De la difficulté de faire son deuil
Ces mesures visent à limiter les contacts et donc les risques de contagion pour ces personnes particulièrement vulnérables. Depuis le début de l’épidémie en France, plus de 6 500 personnes sont mortes en France dans les établissements médicaux sociaux, dont les Ehpad, des suites du coronavirus.
Mais l’isolement des aînés, plus particulièrement dans leurs derniers instants, est difficilement supportable pour les concernés comme pour leurs proches, surtout en cas de décès. "Au téléphone, ma grand-mère n'arrêtait pas de répéter : ‘Je suis toute seule, je vois personne, je vais crever toute seule’", témoigne Virginie. "Pour ma mère, c’était atroce".
Les psychiatres et gérontologues tirent la sonnette d’alarme. On ne peut pas faire son deuil si on n'a pas accompagné son proche à la fin de sa vie, a expliqué sur France Inter le psychiatre Serge Hefez, qui a lui-même perdu sa mère dans un Ehpad en temps de confinement. "Toute la noblesse et la dignité en fin de vie d'un proche est de les accompagner, leur tenir la main, les rassurer, être près d’eux pour ce passage de la vie à la mort et pourtant beaucoup en sont privés. On perd notre humanité, on entre dans une espèce de barbarie en étant dans un hygiénisme trop protecteur alors même que la mort fait partie du rythme de la vie", estime Serge Hefez.
Des appels qui semblent avoir été entendus par le chef de l’État. Dans son discours du 13 avril consacré à la crise sanitaire actuelle, Emmanuel Macron a annoncé au sujet des personnes en fin de vie : "Je souhaite que les hôpitaux et les maisons de retraite puissent permettre d’organiser pour les plus proches, avec les bonnes protections, la visite aux malades en fin de vie, afin de pouvoir leur dire adieu".
"Il n’y a pas d’âge pour mourir dans la dignité"
"Dire adieu à son vieux, ça change tout", confirme Virginie Verlyndes. Grâce à la compréhension d’un médecin qui "a accepté de déroger aux règles par humanité", selon Virginie, Simone a pu recevoir la visite de sa fille dans ses derniers moments. "Ma mère (Laurence) a fait le forcing pour la voir. Un médecin a entendu sa détresse et l’a laissée venir malgré les interdictions".
Le personnel a équipé Laurence d’un masque, d’une blouse, de gants et l’a laissée passer une demi-heure au chevet de sa mère, mourante. "Ma mère a pu lui prendre la main même si le médecin ne voulait pas qu’elle le fasse. Elle a pu lui demander d’ouvrir les yeux, lui parler une dernière fois, prendre une photo pour nous tous. Et surtout, lui dire au revoir".

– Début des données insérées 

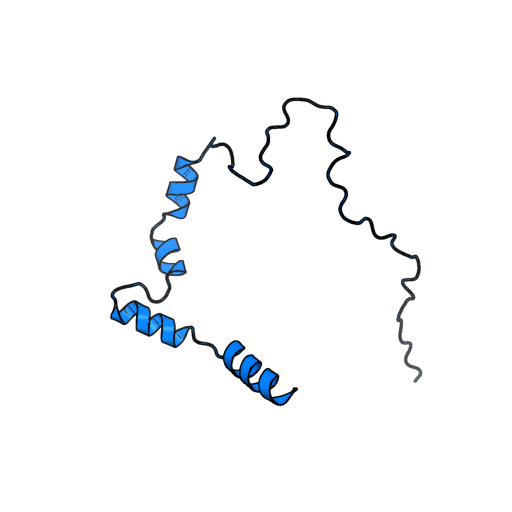Protein AF-A0A1I4YQT5-F1 (afdb_monomer)

Foldseek 3Di:
DVVVVVVVVVVVPDDCLVVQLVVCVVVVHHSDVVVVVVVVCVVVVVVVVCVVPQPPDPPRDDPPDPDDDPPDDDDDPPPPDPPPPDPPPDDDD

Secondary structure (DSSP, 8-state):
-HHHHHHHHHHHH---HHHHHHHHHHTT--SSHHHHHHHHTHHHHHHHHTTT-----TT-----SSS--TTS---------S-----------

Radius of gyration: 26.07 Å; Cα contacts (8 Å, |Δi|>4): 16; chains: 1; bounding box: 37×60×65 Å

pLDDT: mean 74.28, std 21.94, range [37.44, 97.69]

Organism: NCBI:txid995034

Mean predicted aligned error: 16.42 Å

Solvent-accessible surface area (backbone atoms only — not comparable to full-atom values): 6406 Å² total; per-residue (Å²): 123,66,69,69,49,48,58,52,49,57,61,67,71,53,83,56,66,67,60,53,20,56,54,29,45,76,72,77,37,65,57,54,59,66,60,52,46,63,72,66,44,53,66,58,52,53,52,66,74,44,65,90,58,80,68,90,52,100,77,64,66,86,79,92,58,89,82,89,76,94,81,82,80,86,81,79,86,71,78,82,70,95,71,84,70,82,85,72,81,77,78,80,134

Structure (mmCIF, N/CA/C/O backbone):
data_AF-A0A1I4YQT5-F1
#
_entry.id   AF-A0A1I4YQT5-F1
#
loop_
_atom_site.group_PDB
_atom_site.id
_atom_site.type_symbol
_atom_site.label_atom_id
_atom_site.label_alt_id
_atom_site.label_comp_id
_atom_site.label_asym_id
_atom_site.label_entity_id
_atom_site.label_seq_id
_atom_site.pdbx_PDB_ins_code
_atom_site.Cartn_x
_atom_site.Cartn_y
_atom_site.Cartn_z
_atom_site.occupancy
_atom_site.B_iso_or_equiv
_atom_site.auth_seq_id
_atom_site.auth_comp_id
_atom_site.auth_asym_id
_atom_site.auth_atom_id
_atom_site.pdbx_PDB_model_num
ATOM 1 N N . MET A 1 1 ? 24.798 12.345 -19.178 1.00 69.50 1 MET A N 1
ATOM 2 C CA . MET A 1 1 ? 24.167 11.521 -18.119 1.00 69.50 1 MET A CA 1
ATOM 3 C C . MET A 1 1 ? 22.634 11.444 -18.234 1.00 69.50 1 MET A C 1
ATOM 5 O O . MET A 1 1 ? 21.967 11.210 -17.238 1.00 69.50 1 MET A O 1
ATOM 9 N N . LEU A 1 2 ? 22.052 11.559 -19.436 1.00 81.38 2 LEU A N 1
ATOM 10 C CA . LEU A 1 2 ? 20.590 11.512 -19.600 1.00 81.38 2 LEU A CA 1
ATOM 11 C C . LEU A 1 2 ? 20.035 10.072 -19.618 1.00 81.38 2 LEU A C 1
ATOM 13 O O . LEU A 1 2 ? 18.994 9.812 -19.031 1.00 81.38 2 LEU A O 1
ATOM 17 N N . GLY A 1 3 ? 20.766 9.115 -20.207 1.00 87.12 3 GLY A N 1
ATOM 18 C CA . GLY A 1 3 ? 20.321 7.714 -20.299 1.00 87.12 3 GLY A CA 1
ATOM 19 C C . GLY A 1 3 ? 20.215 6.990 -18.950 1.00 87.12 3 GLY A C 1
ATOM 20 O O . GLY A 1 3 ? 19.248 6.279 -18.713 1.00 87.12 3 GLY A O 1
ATOM 21 N N . ALA A 1 4 ? 21.158 7.226 -18.029 1.00 90.69 4 ALA A N 1
ATOM 22 C CA . ALA A 1 4 ? 21.093 6.654 -16.679 1.00 90.69 4 ALA A CA 1
ATOM 23 C C . ALA A 1 4 ? 19.897 7.193 -15.873 1.00 90.69 4 ALA A C 1
ATOM 25 O O . ALA A 1 4 ? 19.291 6.463 -15.094 1.00 90.69 4 ALA A O 1
ATOM 26 N N . ASN A 1 5 ? 19.534 8.463 -16.083 1.00 92.50 5 ASN A N 1
ATOM 27 C CA . ASN A 1 5 ? 18.346 9.045 -15.469 1.00 92.50 5 ASN A CA 1
ATOM 28 C C . ASN A 1 5 ? 17.053 8.458 -16.057 1.00 92.50 5 ASN A C 1
ATOM 30 O O . ASN A 1 5 ? 16.131 8.200 -15.294 1.00 92.50 5 ASN A O 1
ATOM 34 N N . GLY A 1 6 ? 17.012 8.175 -17.365 1.00 95.00 6 GLY A N 1
ATOM 35 C CA . GLY A 1 6 ? 15.872 7.509 -18.007 1.00 95.00 6 GLY A CA 1
ATOM 36 C C . GLY A 1 6 ? 15.527 6.168 -17.355 1.00 95.00 6 GLY A C 1
ATOM 37 O O . GLY A 1 6 ? 14.394 5.972 -16.937 1.00 95.00 6 GLY A O 1
ATOM 38 N N . ILE A 1 7 ? 16.529 5.311 -17.134 1.00 94.94 7 ILE A N 1
ATOM 39 C CA . ILE A 1 7 ? 16.341 4.006 -16.469 1.00 94.94 7 ILE A CA 1
ATOM 40 C C . ILE A 1 7 ? 15.763 4.169 -15.054 1.00 94.94 7 ILE A C 1
ATOM 42 O O . ILE A 1 7 ? 14.885 3.413 -14.642 1.00 94.94 7 ILE A O 1
ATOM 46 N N . LEU A 1 8 ? 16.243 5.165 -14.302 1.00 95.75 8 LEU A N 1
ATOM 47 C CA . LEU A 1 8 ? 15.716 5.452 -12.969 1.00 95.75 8 LEU A CA 1
ATOM 48 C C . LEU A 1 8 ? 14.253 5.910 -13.025 1.00 95.75 8 LEU A C 1
ATOM 50 O O . LEU A 1 8 ? 13.457 5.498 -12.184 1.00 95.75 8 LEU A O 1
ATOM 54 N N . MET A 1 9 ? 13.905 6.758 -13.995 1.00 97.00 9 MET A N 1
ATOM 55 C CA . MET A 1 9 ? 12.537 7.250 -14.149 1.00 97.00 9 MET A CA 1
ATOM 56 C C . MET A 1 9 ? 11.582 6.125 -14.556 1.00 97.00 9 MET A C 1
ATOM 58 O O . MET A 1 9 ? 10.511 6.025 -13.965 1.00 97.00 9 MET A O 1
ATOM 62 N N . ASP A 1 10 ? 11.981 5.230 -15.461 1.00 96.38 10 ASP A N 1
ATOM 63 C CA . ASP A 1 10 ? 11.166 4.073 -15.856 1.00 96.38 10 ASP A CA 1
ATOM 64 C C . ASP A 1 10 ? 10.850 3.167 -14.653 1.00 96.38 10 ASP A C 1
ATOM 66 O O . ASP A 1 10 ? 9.696 2.800 -14.419 1.00 96.38 10 ASP A O 1
ATOM 70 N N . ALA A 1 11 ? 11.858 2.869 -13.827 1.00 96.19 11 ALA A N 1
ATOM 71 C CA . ALA A 1 11 ? 11.668 2.088 -12.606 1.00 96.19 11 ALA A CA 1
ATOM 72 C C . ALA A 1 11 ? 10.778 2.815 -11.584 1.00 96.19 11 ALA A C 1
ATOM 74 O O . ALA A 1 11 ? 9.921 2.196 -10.960 1.00 96.19 11 ALA A O 1
ATOM 75 N N . PHE A 1 12 ? 10.953 4.130 -11.421 1.00 95.62 12 PHE A N 1
ATOM 76 C CA . PHE A 1 12 ? 10.161 4.935 -10.491 1.00 95.62 12 PHE A CA 1
ATOM 77 C C . PHE A 1 12 ? 8.678 5.006 -10.881 1.00 95.62 12 PHE A C 1
ATOM 79 O O . PHE A 1 12 ? 7.813 4.948 -10.009 1.00 95.62 12 PHE A O 1
ATOM 86 N N . TYR A 1 13 ? 8.378 5.118 -12.177 1.00 97.38 13 TYR A N 1
ATOM 87 C CA . TYR A 1 13 ? 7.003 5.173 -12.684 1.00 97.38 13 TYR A CA 1
ATOM 88 C C . TYR A 1 13 ? 6.3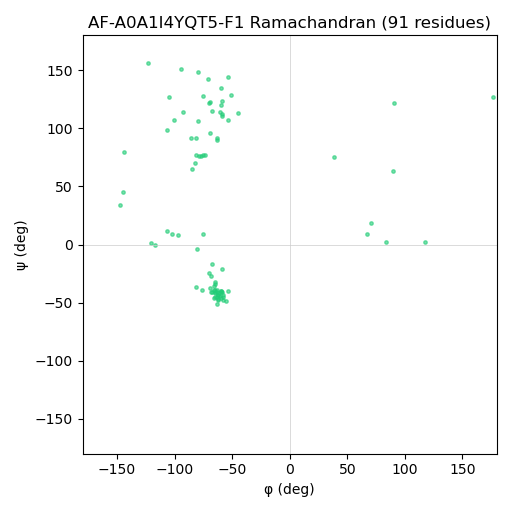33 3.802 -12.808 1.00 97.38 13 TYR A C 1
ATOM 90 O O . TYR A 1 13 ? 5.149 3.731 -13.142 1.00 97.38 13 TYR A O 1
ATOM 98 N N . THR A 1 14 ? 7.053 2.716 -12.529 1.00 97.31 14 THR A N 1
ATOM 99 C CA . THR A 1 14 ? 6.475 1.374 -12.543 1.00 97.31 14 THR A CA 1
ATOM 100 C C . THR A 1 14 ? 5.498 1.210 -11.378 1.00 97.31 14 THR A C 1
ATOM 102 O O . THR A 1 14 ? 5.855 1.357 -10.209 1.00 97.31 14 THR A O 1
ATOM 105 N N . ASP A 1 15 ? 4.247 0.875 -11.694 1.00 96.81 15 ASP A N 1
ATOM 106 C CA . ASP A 1 15 ? 3.233 0.588 -10.683 1.00 96.81 15 ASP A CA 1
ATOM 107 C C . ASP A 1 15 ? 3.400 -0.833 -10.131 1.00 96.81 15 ASP A C 1
ATOM 109 O O . ASP A 1 15 ? 3.070 -1.815 -10.787 1.00 96.81 15 ASP A O 1
ATOM 113 N N . VAL A 1 16 ? 3.894 -0.931 -8.898 1.00 97.06 16 VAL A N 1
ATOM 114 C CA . VAL A 1 16 ? 4.137 -2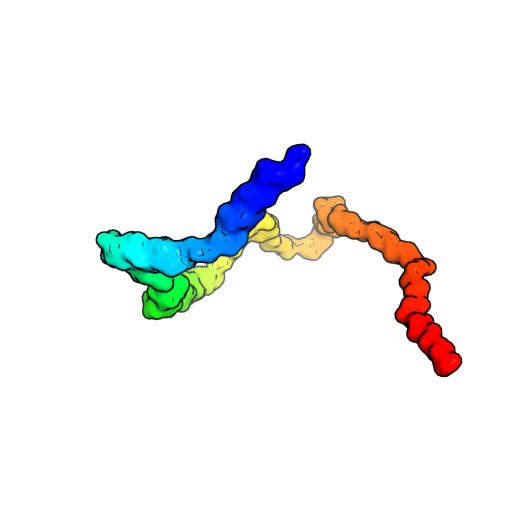.201 -8.192 1.00 97.06 16 VAL A CA 1
ATOM 115 C C . VAL A 1 16 ? 3.001 -2.592 -7.236 1.00 97.06 16 VAL A C 1
ATOM 117 O O . VAL A 1 16 ? 3.147 -3.515 -6.430 1.00 97.06 16 VAL A O 1
ATOM 120 N N . ARG A 1 17 ? 1.865 -1.878 -7.247 1.00 95.31 17 ARG A N 1
ATOM 121 C CA . ARG A 1 17 ? 0.795 -2.082 -6.250 1.00 95.31 17 ARG A CA 1
ATOM 122 C C . ARG A 1 17 ? 0.175 -3.475 -6.319 1.00 95.31 17 ARG A C 1
ATOM 124 O O . ARG A 1 17 ? -0.087 -4.050 -5.263 1.00 95.31 17 ARG A O 1
ATOM 131 N N . SER A 1 18 ? -0.022 -4.021 -7.519 1.00 95.94 18 SER A N 1
ATOM 132 C CA . SER A 1 18 ? -0.532 -5.386 -7.718 1.00 95.94 18 SER A CA 1
ATOM 133 C C . SER A 1 18 ? 0.413 -6.439 -7.146 1.00 95.94 18 SER A C 1
ATOM 135 O O . SER A 1 18 ? -0.021 -7.346 -6.438 1.00 95.94 18 SER A O 1
ATOM 137 N N . ASP A 1 19 ? 1.711 -6.278 -7.386 1.00 96.75 19 ASP A N 1
ATOM 138 C CA . ASP A 1 19 ? 2.729 -7.245 -6.978 1.00 96.75 19 ASP A CA 1
ATOM 139 C C . ASP A 1 19 ? 2.858 -7.270 -5.453 1.00 96.75 19 ASP A C 1
ATOM 141 O O . ASP A 1 19 ? 2.923 -8.330 -4.826 1.00 96.75 19 ASP A O 1
ATOM 145 N N . LEU A 1 20 ? 2.803 -6.090 -4.828 1.00 96.56 20 LEU A N 1
ATOM 146 C CA . LEU A 1 20 ? 2.778 -5.963 -3.374 1.00 96.56 20 LEU A CA 1
ATOM 147 C C . LEU A 1 20 ? 1.500 -6.539 -2.756 1.00 96.56 20 LEU A C 1
ATOM 149 O O . LEU A 1 20 ? 1.563 -7.087 -1.656 1.00 96.56 20 LEU A O 1
ATOM 153 N N . ALA A 1 21 ? 0.351 -6.410 -3.423 1.00 97.12 21 ALA A N 1
ATOM 154 C CA . ALA A 1 21 ? -0.901 -6.999 -2.956 1.00 97.12 21 ALA A CA 1
ATOM 155 C C . ALA A 1 21 ? -0.807 -8.533 -2.923 1.00 97.12 21 ALA A C 1
ATOM 157 O O . ALA A 1 21 ? -1.005 -9.125 -1.862 1.00 97.12 21 ALA A O 1
ATOM 158 N N . ALA A 1 22 ? -0.381 -9.155 -4.026 1.00 97.19 22 ALA A N 1
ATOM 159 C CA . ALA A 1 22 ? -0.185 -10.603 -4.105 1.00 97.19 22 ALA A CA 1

Deux heures après le départ de sa fille, Simone mourait à l’hôpital. "Le fait d’avoir pu voir sa mère, d’avoir pu lui parler, la toucher, lui dire qu’elle était là, ça a tout changé. Pour elle et pour nous, les petits enfants", explique Virginie. "Je suis biologiste et je comprends tout à fait le phénomène de sélection naturelle. Ma grand-mère avait 99 ans, c’est un bel âge pour mourir. Mais il n’y a pas d’âge pour mourir dans la dignité".